* Records provided
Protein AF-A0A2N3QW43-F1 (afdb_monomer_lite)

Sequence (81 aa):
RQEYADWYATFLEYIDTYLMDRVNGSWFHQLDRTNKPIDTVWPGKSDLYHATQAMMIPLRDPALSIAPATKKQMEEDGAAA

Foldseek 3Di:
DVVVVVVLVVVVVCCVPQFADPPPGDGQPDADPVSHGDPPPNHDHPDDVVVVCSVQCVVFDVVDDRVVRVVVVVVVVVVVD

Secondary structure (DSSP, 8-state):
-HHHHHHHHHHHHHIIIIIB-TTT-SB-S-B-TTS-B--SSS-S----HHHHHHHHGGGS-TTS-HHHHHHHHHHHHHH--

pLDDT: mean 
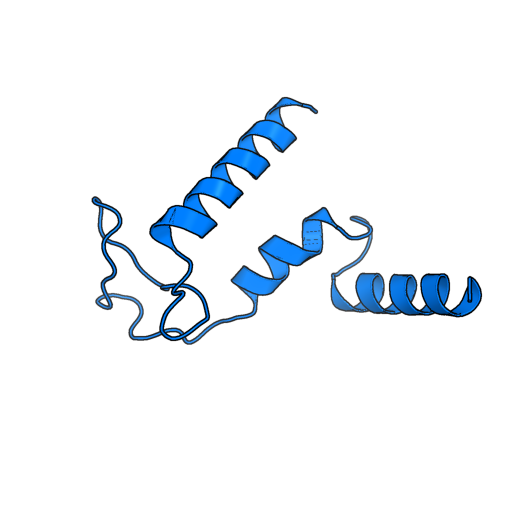94.18, std 7.06, range [53.31, 98.62]

Structure (mmCIF, N/CA/C/O backbone):
data_AF-A0A2N3QW43-F1
#
_entry.id   AF-A0A2N3QW43-F1
#
loop_
_atom_site.group_PDB
_atom_site.id
_atom_site.type_symbol
_atom_site.label_atom_id
_atom_site.label_alt_id
_atom_site.label_comp_id
_atom_site.label_asym_id
_atom_site.label_entity_id
_atom_site.label_seq_id
_atom_site.pdbx_PDB_ins_code
_atom_site.Cartn_x
_atom_site.Cartn_y
_atom_site.Cartn_z
_atom_site.occupancy
_ato
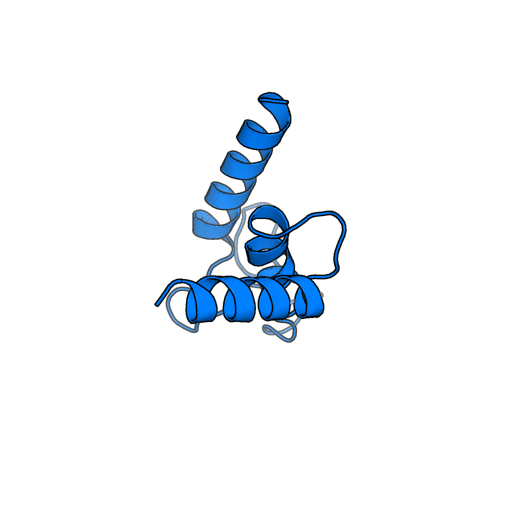m_site.B_iso_or_equiv
_atom_site.auth_seq_id
_atom_site.auth_comp_id
_atom_site.auth_asym_id
_atom_site.auth_atom_id
_atom_site.pdbx_PDB_model_num
ATOM 1 N N . ARG A 1 1 ? -19.970 0.094 3.549 1.00 91.00 1 ARG A N 1
ATOM 2 C CA . ARG A 1 1 ? -20.730 -0.124 2.289 1.00 91.00 1 ARG A CA 1
ATOM 3 C C . ARG A 1 1 ? -19.971 -1.159 1.472 1.00 91.00 1 ARG A C 1
ATOM 5 O O . ARG A 1 1 ? -18.750 -1.099 1.523 1.00 91.00 1 ARG A O 1
ATOM 12 N N . GLN A 1 2 ? -20.656 -2.054 0.753 1.00 96.50 2 GLN A N 1
ATOM 13 C CA . GLN A 1 2 ? -20.006 -3.122 -0.026 1.00 96.50 2 GLN A CA 1
ATOM 14 C C . GLN A 1 2 ? -19.038 -2.574 -1.083 1.00 96.50 2 GLN A C 1
ATOM 16 O O . GLN A 1 2 ? -17.902 -3.011 -1.147 1.00 96.50 2 GLN A O 1
ATOM 21 N N . GLU A 1 3 ? -19.438 -1.514 -1.786 1.00 98.06 3 GLU A N 1
ATOM 22 C CA . GLU A 1 3 ? -18.610 -0.817 -2.780 1.00 98.06 3 GLU A CA 1
ATOM 23 C C . GLU A 1 3 ? -17.187 -0.485 -2.287 1.00 98.06 3 GLU A C 1
ATOM 25 O O . GLU A 1 3 ? -16.217 -0.672 -3.012 1.00 98.06 3 GLU A O 1
ATOM 30 N N . TYR A 1 4 ? -17.030 -0.031 -1.036 1.00 95.88 4 TYR A N 1
ATOM 31 C CA . TYR A 1 4 ? -15.704 0.285 -0.490 1.00 95.88 4 TYR A CA 1
ATOM 32 C C . TYR A 1 4 ? -14.866 -0.962 -0.202 1.00 95.88 4 TYR A C 1
ATOM 34 O O . TYR A 1 4 ? -13.645 -0.905 -0.315 1.00 95.88 4 TYR A O 1
ATOM 42 N N . ALA A 1 5 ? -15.505 -2.076 0.157 1.00 95.38 5 ALA A N 1
ATOM 43 C CA . ALA A 1 5 ? -14.813 -3.348 0.327 1.00 95.38 5 ALA A CA 1
ATOM 44 C C . ALA A 1 5 ? -14.341 -3.902 -1.027 1.00 95.38 5 ALA A C 1
ATOM 46 O O . ALA A 1 5 ? -13.217 -4.389 -1.120 1.00 95.38 5 ALA A O 1
ATOM 47 N N . ASP A 1 6 ? -15.148 -3.752 -2.081 1.00 98.00 6 ASP A N 1
ATOM 48 C CA . ASP A 1 6 ? -14.796 -4.193 -3.437 1.00 98.00 6 ASP A CA 1
ATOM 49 C C . ASP A 1 6 ? -13.610 -3.384 -3.995 1.00 98.00 6 ASP A C 1
ATOM 51 O O . ASP A 1 6 ? -12.650 -3.944 -4.533 1.00 98.00 6 ASP A O 1
ATOM 55 N N . TRP A 1 7 ? -13.618 -2.062 -3.792 1.00 97.81 7 TRP A N 1
ATOM 56 C CA . TRP A 1 7 ? -12.473 -1.211 -4.131 1.00 97.81 7 TRP A CA 1
ATOM 57 C C . TRP A 1 7 ? -11.227 -1.549 -3.316 1.00 97.81 7 TRP A C 1
ATOM 59 O O . TRP A 1 7 ? -10.128 -1.590 -3.866 1.00 97.81 7 TRP A O 1
ATOM 69 N N . TYR A 1 8 ? -11.381 -1.830 -2.021 1.00 96.38 8 TYR A N 1
ATOM 70 C CA . TYR A 1 8 ? -10.263 -2.258 -1.185 1.00 96.38 8 TYR A CA 1
ATOM 71 C C . TYR A 1 8 ? -9.643 -3.565 -1.698 1.00 96.38 8 TYR A C 1
ATOM 73 O O . TYR A 1 8 ? -8.427 -3.629 -1.866 1.00 96.38 8 TYR A O 1
ATOM 81 N N . ALA A 1 9 ? -10.462 -4.566 -2.038 1.00 97.38 9 ALA A N 1
ATOM 82 C CA . ALA A 1 9 ? -9.993 -5.818 -2.632 1.00 97.38 9 ALA A CA 1
ATOM 83 C C . ALA A 1 9 ? -9.250 -5.586 -3.960 1.00 97.38 9 ALA A C 1
ATOM 85 O O . ALA A 1 9 ? -8.177 -6.148 -4.170 1.00 97.38 9 ALA A O 1
ATOM 86 N N . THR A 1 10 ? -9.766 -4.688 -4.805 1.00 98.31 10 THR A N 1
ATOM 87 C CA . THR A 1 10 ? -9.127 -4.302 -6.075 1.00 98.31 10 THR A CA 1
ATOM 88 C C . THR A 1 10 ? -7.737 -3.696 -5.850 1.00 98.31 10 THR A C 1
ATOM 90 O O . THR A 1 10 ? -6.782 -4.022 -6.556 1.00 98.31 10 THR A O 1
ATOM 93 N N . PHE A 1 11 ? -7.582 -2.828 -4.845 1.00 97.94 11 PHE A N 1
ATOM 94 C CA . PHE A 1 11 ? -6.276 -2.256 -4.513 1.00 97.94 11 PHE A CA 1
ATOM 95 C C . PHE A 1 11 ? -5.307 -3.290 -3.942 1.00 97.94 11 PHE A C 1
ATOM 97 O O . PHE A 1 11 ? -4.125 -3.248 -4.283 1.00 97.94 11 PHE A O 1
ATOM 104 N N . LEU A 1 12 ? -5.786 -4.230 -3.121 1.00 97.75 12 LEU A N 1
ATOM 105 C CA . LEU A 1 12 ? -4.951 -5.323 -2.619 1.00 97.75 12 LEU A CA 1
ATOM 106 C C . LEU A 1 12 ? -4.422 -6.205 -3.756 1.00 97.75 12 LEU A C 1
ATOM 108 O O . LEU A 1 12 ? -3.239 -6.536 -3.758 1.00 97.75 12 LEU A O 1
ATOM 112 N N . GLU A 1 13 ? -5.255 -6.525 -4.747 1.00 98.62 13 GLU A N 1
ATOM 113 C CA . GLU A 1 13 ? -4.829 -7.280 -5.931 1.00 98.62 13 GLU A CA 1
ATOM 114 C C . GLU A 1 13 ? -3.756 -6.525 -6.731 1.00 98.62 13 GLU A C 1
ATOM 116 O O . GLU A 1 13 ? -2.737 -7.103 -7.118 1.00 98.62 13 GLU A O 1
ATOM 121 N N . TYR A 1 14 ? -3.929 -5.214 -6.927 1.00 98.56 14 TYR A N 1
ATOM 122 C CA . TYR A 1 14 ? -2.934 -4.381 -7.605 1.00 98.56 14 TYR A CA 1
ATOM 123 C C . TYR A 1 14 ? -1.595 -4.342 -6.854 1.00 98.56 14 TYR A C 1
ATOM 125 O O . TYR A 1 14 ? -0.531 -4.473 -7.465 1.00 98.56 14 TYR A O 1
ATOM 133 N N . ILE A 1 15 ? -1.642 -4.183 -5.528 1.00 97.94 15 ILE A N 1
ATOM 134 C CA . ILE A 1 15 ? -0.457 -4.199 -4.665 1.00 97.94 15 ILE A CA 1
ATOM 135 C C . ILE A 1 15 ? 0.295 -5.521 -4.818 1.00 97.94 15 ILE A C 1
ATOM 137 O O . ILE A 1 15 ? 1.508 -5.518 -5.044 1.00 97.94 15 ILE A O 1
ATOM 141 N N . ASP A 1 16 ? -0.426 -6.635 -4.706 1.00 97.81 16 ASP A N 1
ATOM 142 C CA . ASP A 1 16 ? 0.134 -7.984 -4.765 1.00 97.81 16 ASP A CA 1
ATOM 143 C C . ASP A 1 16 ? 0.761 -8.295 -6.132 1.00 97.81 16 ASP A C 1
ATOM 145 O O . ASP A 1 16 ? 1.822 -8.920 -6.207 1.00 97.81 16 ASP A O 1
ATOM 149 N N . THR A 1 17 ? 0.129 -7.801 -7.200 1.00 98.31 17 THR A N 1
ATOM 150 C CA . THR A 1 17 ? 0.533 -8.060 -8.586 1.00 98.31 17 THR A CA 1
ATOM 151 C C . THR A 1 17 ? 1.709 -7.192 -9.033 1.00 98.31 17 THR A C 1
ATOM 153 O O . THR A 1 17 ? 2.600 -7.686 -9.724 1.00 98.31 17 THR A O 1
ATOM 156 N N . TYR A 1 18 ? 1.719 -5.902 -8.679 1.00 98.25 18 TYR A N 1
ATOM 157 C CA . TYR A 1 18 ? 2.624 -4.925 -9.302 1.00 98.25 18 TYR A CA 1
ATOM 158 C C . TYR A 1 18 ? 3.562 -4.208 -8.333 1.00 98.25 18 TYR A C 1
ATOM 160 O O . TYR A 1 18 ? 4.663 -3.828 -8.731 1.00 98.25 18 TYR A O 1
ATOM 168 N N . LEU A 1 19 ? 3.147 -3.980 -7
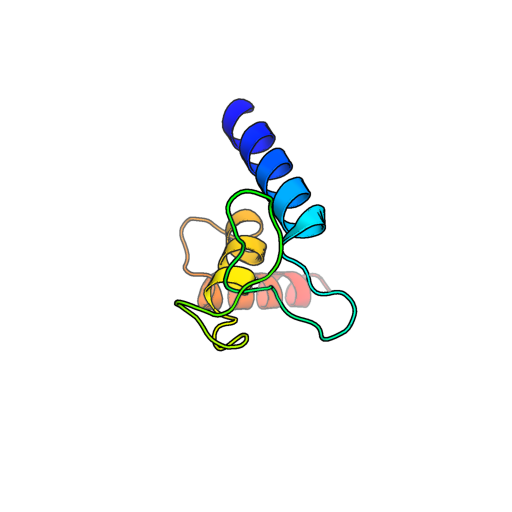.084 1.00 97.62 19 LEU A N 1
ATOM 169 C CA . LEU A 1 19 ? 3.942 -3.186 -6.143 1.00 97.62 19 LEU A CA 1
ATOM 170 C C . LEU A 1 19 ? 4.862 -4.051 -5.289 1.00 97.62 19 LEU A C 1
ATOM 172 O O . LEU A 1 19 ? 5.983 -3.630 -5.017 1.00 97.62 19 LEU A O 1
ATOM 176 N N . MET A 1 20 ? 4.425 -5.235 -4.861 1.00 97.38 20 MET A N 1
ATOM 177 C CA . MET A 1 20 ? 5.202 -6.072 -3.950 1.00 97.38 20 MET A CA 1
ATOM 178 C C . MET A 1 20 ? 6.432 -6.676 -4.640 1.00 97.38 20 MET A C 1
ATOM 180 O O . MET A 1 20 ? 6.321 -7.522 -5.526 1.00 97.38 20 MET A O 1
ATOM 184 N N . ASP A 1 21 ? 7.627 -6.304 -4.181 1.00 97.31 21 ASP A N 1
ATOM 185 C CA . ASP A 1 21 ? 8.857 -6.956 -4.621 1.00 97.31 21 ASP A CA 1
ATOM 186 C C . ASP A 1 21 ? 9.102 -8.204 -3.772 1.00 97.31 21 ASP A C 1
ATOM 188 O O . ASP A 1 21 ? 9.578 -8.138 -2.637 1.00 97.31 21 ASP A O 1
ATOM 192 N N . ARG A 1 22 ? 8.788 -9.366 -4.341 1.00 96.06 22 ARG A N 1
ATOM 193 C CA . ARG A 1 22 ? 8.970 -10.662 -3.674 1.00 96.06 22 ARG A CA 1
ATOM 194 C C . ARG A 1 22 ? 10.420 -11.148 -3.656 1.00 96.06 22 ARG A C 1
ATOM 196 O O . ARG A 1 22 ? 10.708 -12.118 -2.963 1.00 96.06 22 ARG A O 1
ATOM 203 N N . VAL A 1 23 ? 11.316 -10.508 -4.409 1.00 96.75 23 VAL A N 1
ATOM 204 C CA . VAL A 1 23 ? 12.736 -10.877 -4.482 1.00 96.75 23 VAL A CA 1
ATOM 205 C C . VAL A 1 23 ? 13.532 -10.125 -3.421 1.00 96.75 23 VAL A C 1
ATOM 207 O O . VAL A 1 23 ? 14.278 -10.746 -2.670 1.00 96.75 23 VAL A O 1
ATOM 210 N N . ASN A 1 24 ? 13.352 -8.805 -3.327 1.00 95.69 24 ASN A N 1
ATOM 211 C CA . ASN A 1 24 ? 14.135 -7.955 -2.418 1.00 95.69 24 ASN A CA 1
ATOM 212 C C . ASN A 1 24 ? 13.327 -7.408 -1.230 1.00 95.69 24 ASN A C 1
ATOM 214 O O . ASN A 1 24 ? 13.873 -6.682 -0.400 1.00 95.69 24 ASN A O 1
ATOM 218 N N . GLY A 1 25 ? 12.034 -7.725 -1.147 1.00 95.00 25 GLY A N 1
ATOM 219 C CA . GLY A 1 25 ? 11.138 -7.231 -0.107 1.00 95.00 25 GLY A CA 1
ATOM 220 C C . GLY A 1 25 ? 10.677 -5.785 -0.324 1.00 95.00 25 GLY A C 1
ATOM 221 O O . GLY A 1 25 ? 11.173 -5.055 -1.190 1.00 95.00 25 GLY A O 1
ATOM 222 N N . SER A 1 26 ? 9.727 -5.356 0.510 1.00 96.19 26 SER A N 1
ATOM 223 C CA . SER A 1 26 ? 9.046 -4.054 0.417 1.00 96.19 26 SER A CA 1
ATOM 224 C C . SER A 1 26 ? 8.276 -3.864 -0.905 1.00 96.19 26 SER A C 1
ATOM 226 O O . SER A 1 26 ? 8.059 -4.814 -1.661 1.00 96.19 26 SER A O 1
ATOM 228 N N . TRP A 1 27 ? 7.797 -2.649 -1.162 1.00 97.62 27 TRP A N 1
ATOM 229 C CA . TRP A 1 27 ? 7.102 -2.274 -2.391 1.00 97
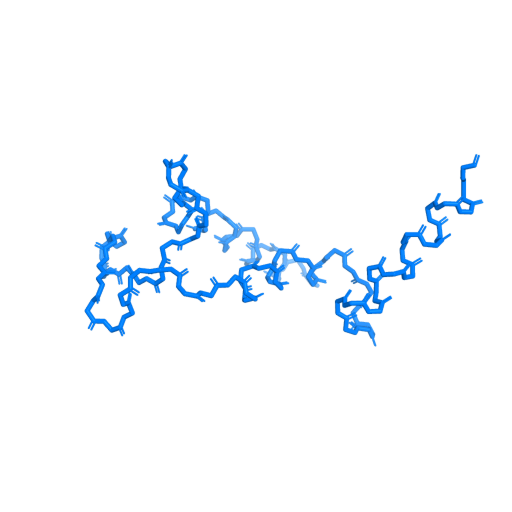.62 27 TRP A CA 1
ATOM 230 C C . TRP A 1 27 ? 8.000 -1.437 -3.301 1.00 97.62 27 TRP A C 1
ATOM 232 O O . TRP A 1 27 ? 8.826 -0.656 -2.829 1.00 97.62 27 TRP A O 1
ATOM 242 N N . PHE A 1 28 ? 7.837 -1.572 -4.614 1.00 97.81 28 PHE A N 1
ATOM 243 C CA . PHE A 1 28 ? 8.378 -0.610 -5.567 1.00 97.81 28 PHE A CA 1
ATOM 244 C C . PHE A 1 28 ? 7.714 0.752 -5.347 1.00 97.81 28 PHE A C 1
ATOM 246 O O . PHE A 1 28 ? 6.491 0.857 -5.298 1.00 97.81 28 PHE A O 1
ATOM 253 N N . HIS A 1 29 ? 8.521 1.805 -5.228 1.00 96.75 29 HIS A N 1
ATOM 254 C CA . HIS A 1 29 ? 8.015 3.158 -4.996 1.00 96.75 29 HIS A CA 1
ATOM 255 C C . HIS A 1 29 ? 7.476 3.851 -6.239 1.00 96.75 29 HIS A C 1
ATOM 257 O O . HIS A 1 29 ? 6.735 4.828 -6.129 1.00 96.75 29 HIS A O 1
ATOM 263 N N . GLN A 1 30 ? 7.856 3.378 -7.420 1.00 97.38 30 GLN A N 1
ATOM 264 C CA . GLN A 1 30 ? 7.440 4.006 -8.652 1.00 97.38 30 GLN A CA 1
ATOM 265 C C . GLN A 1 30 ? 7.323 2.969 -9.760 1.00 97.38 30 GLN A C 1
ATOM 267 O O . GLN A 1 30 ? 8.224 2.162 -9.990 1.00 97.38 30 GLN A O 1
ATOM 272 N N . LEU A 1 31 ? 6.191 3.021 -10.453 1.00 98.06 31 LEU A N 1
ATOM 273 C CA . LEU A 1 31 ? 5.933 2.258 -11.661 1.00 98.06 31 LEU A CA 1
ATOM 274 C C . LEU A 1 31 ? 5.691 3.225 -12.825 1.00 98.06 31 LEU A C 1
ATOM 276 O O . LEU A 1 31 ? 5.262 4.367 -12.627 1.00 98.06 31 LEU A O 1
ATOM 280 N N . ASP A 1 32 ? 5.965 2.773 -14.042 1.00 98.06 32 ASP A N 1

* How to complete this task
Return the span of lines in the data above that opens at the line with "ATOM 254 C CA" and closes at the line with "ATOM 263 N N", exactly, ends included, nothing else.

* Answer to the exercise
ATOM 254 C CA . HIS A 1 29 ? 8.015 3.158 -4.996 1.00 96.75 29 HIS A CA 1
ATOM 255 C C . HIS A 1 29 ? 7.476 3.851 -6.239 1.00 96.75 29 HIS A C 1
ATOM 257 O O . HIS A 1 29 ? 6.735 4.828 -6.129 1.00 96.75 29 HIS A O 1
ATOM 263 N N . GLN A 1 30 ? 7.856 3.378 -7.420 1.00 97.38 30 GLN A N 1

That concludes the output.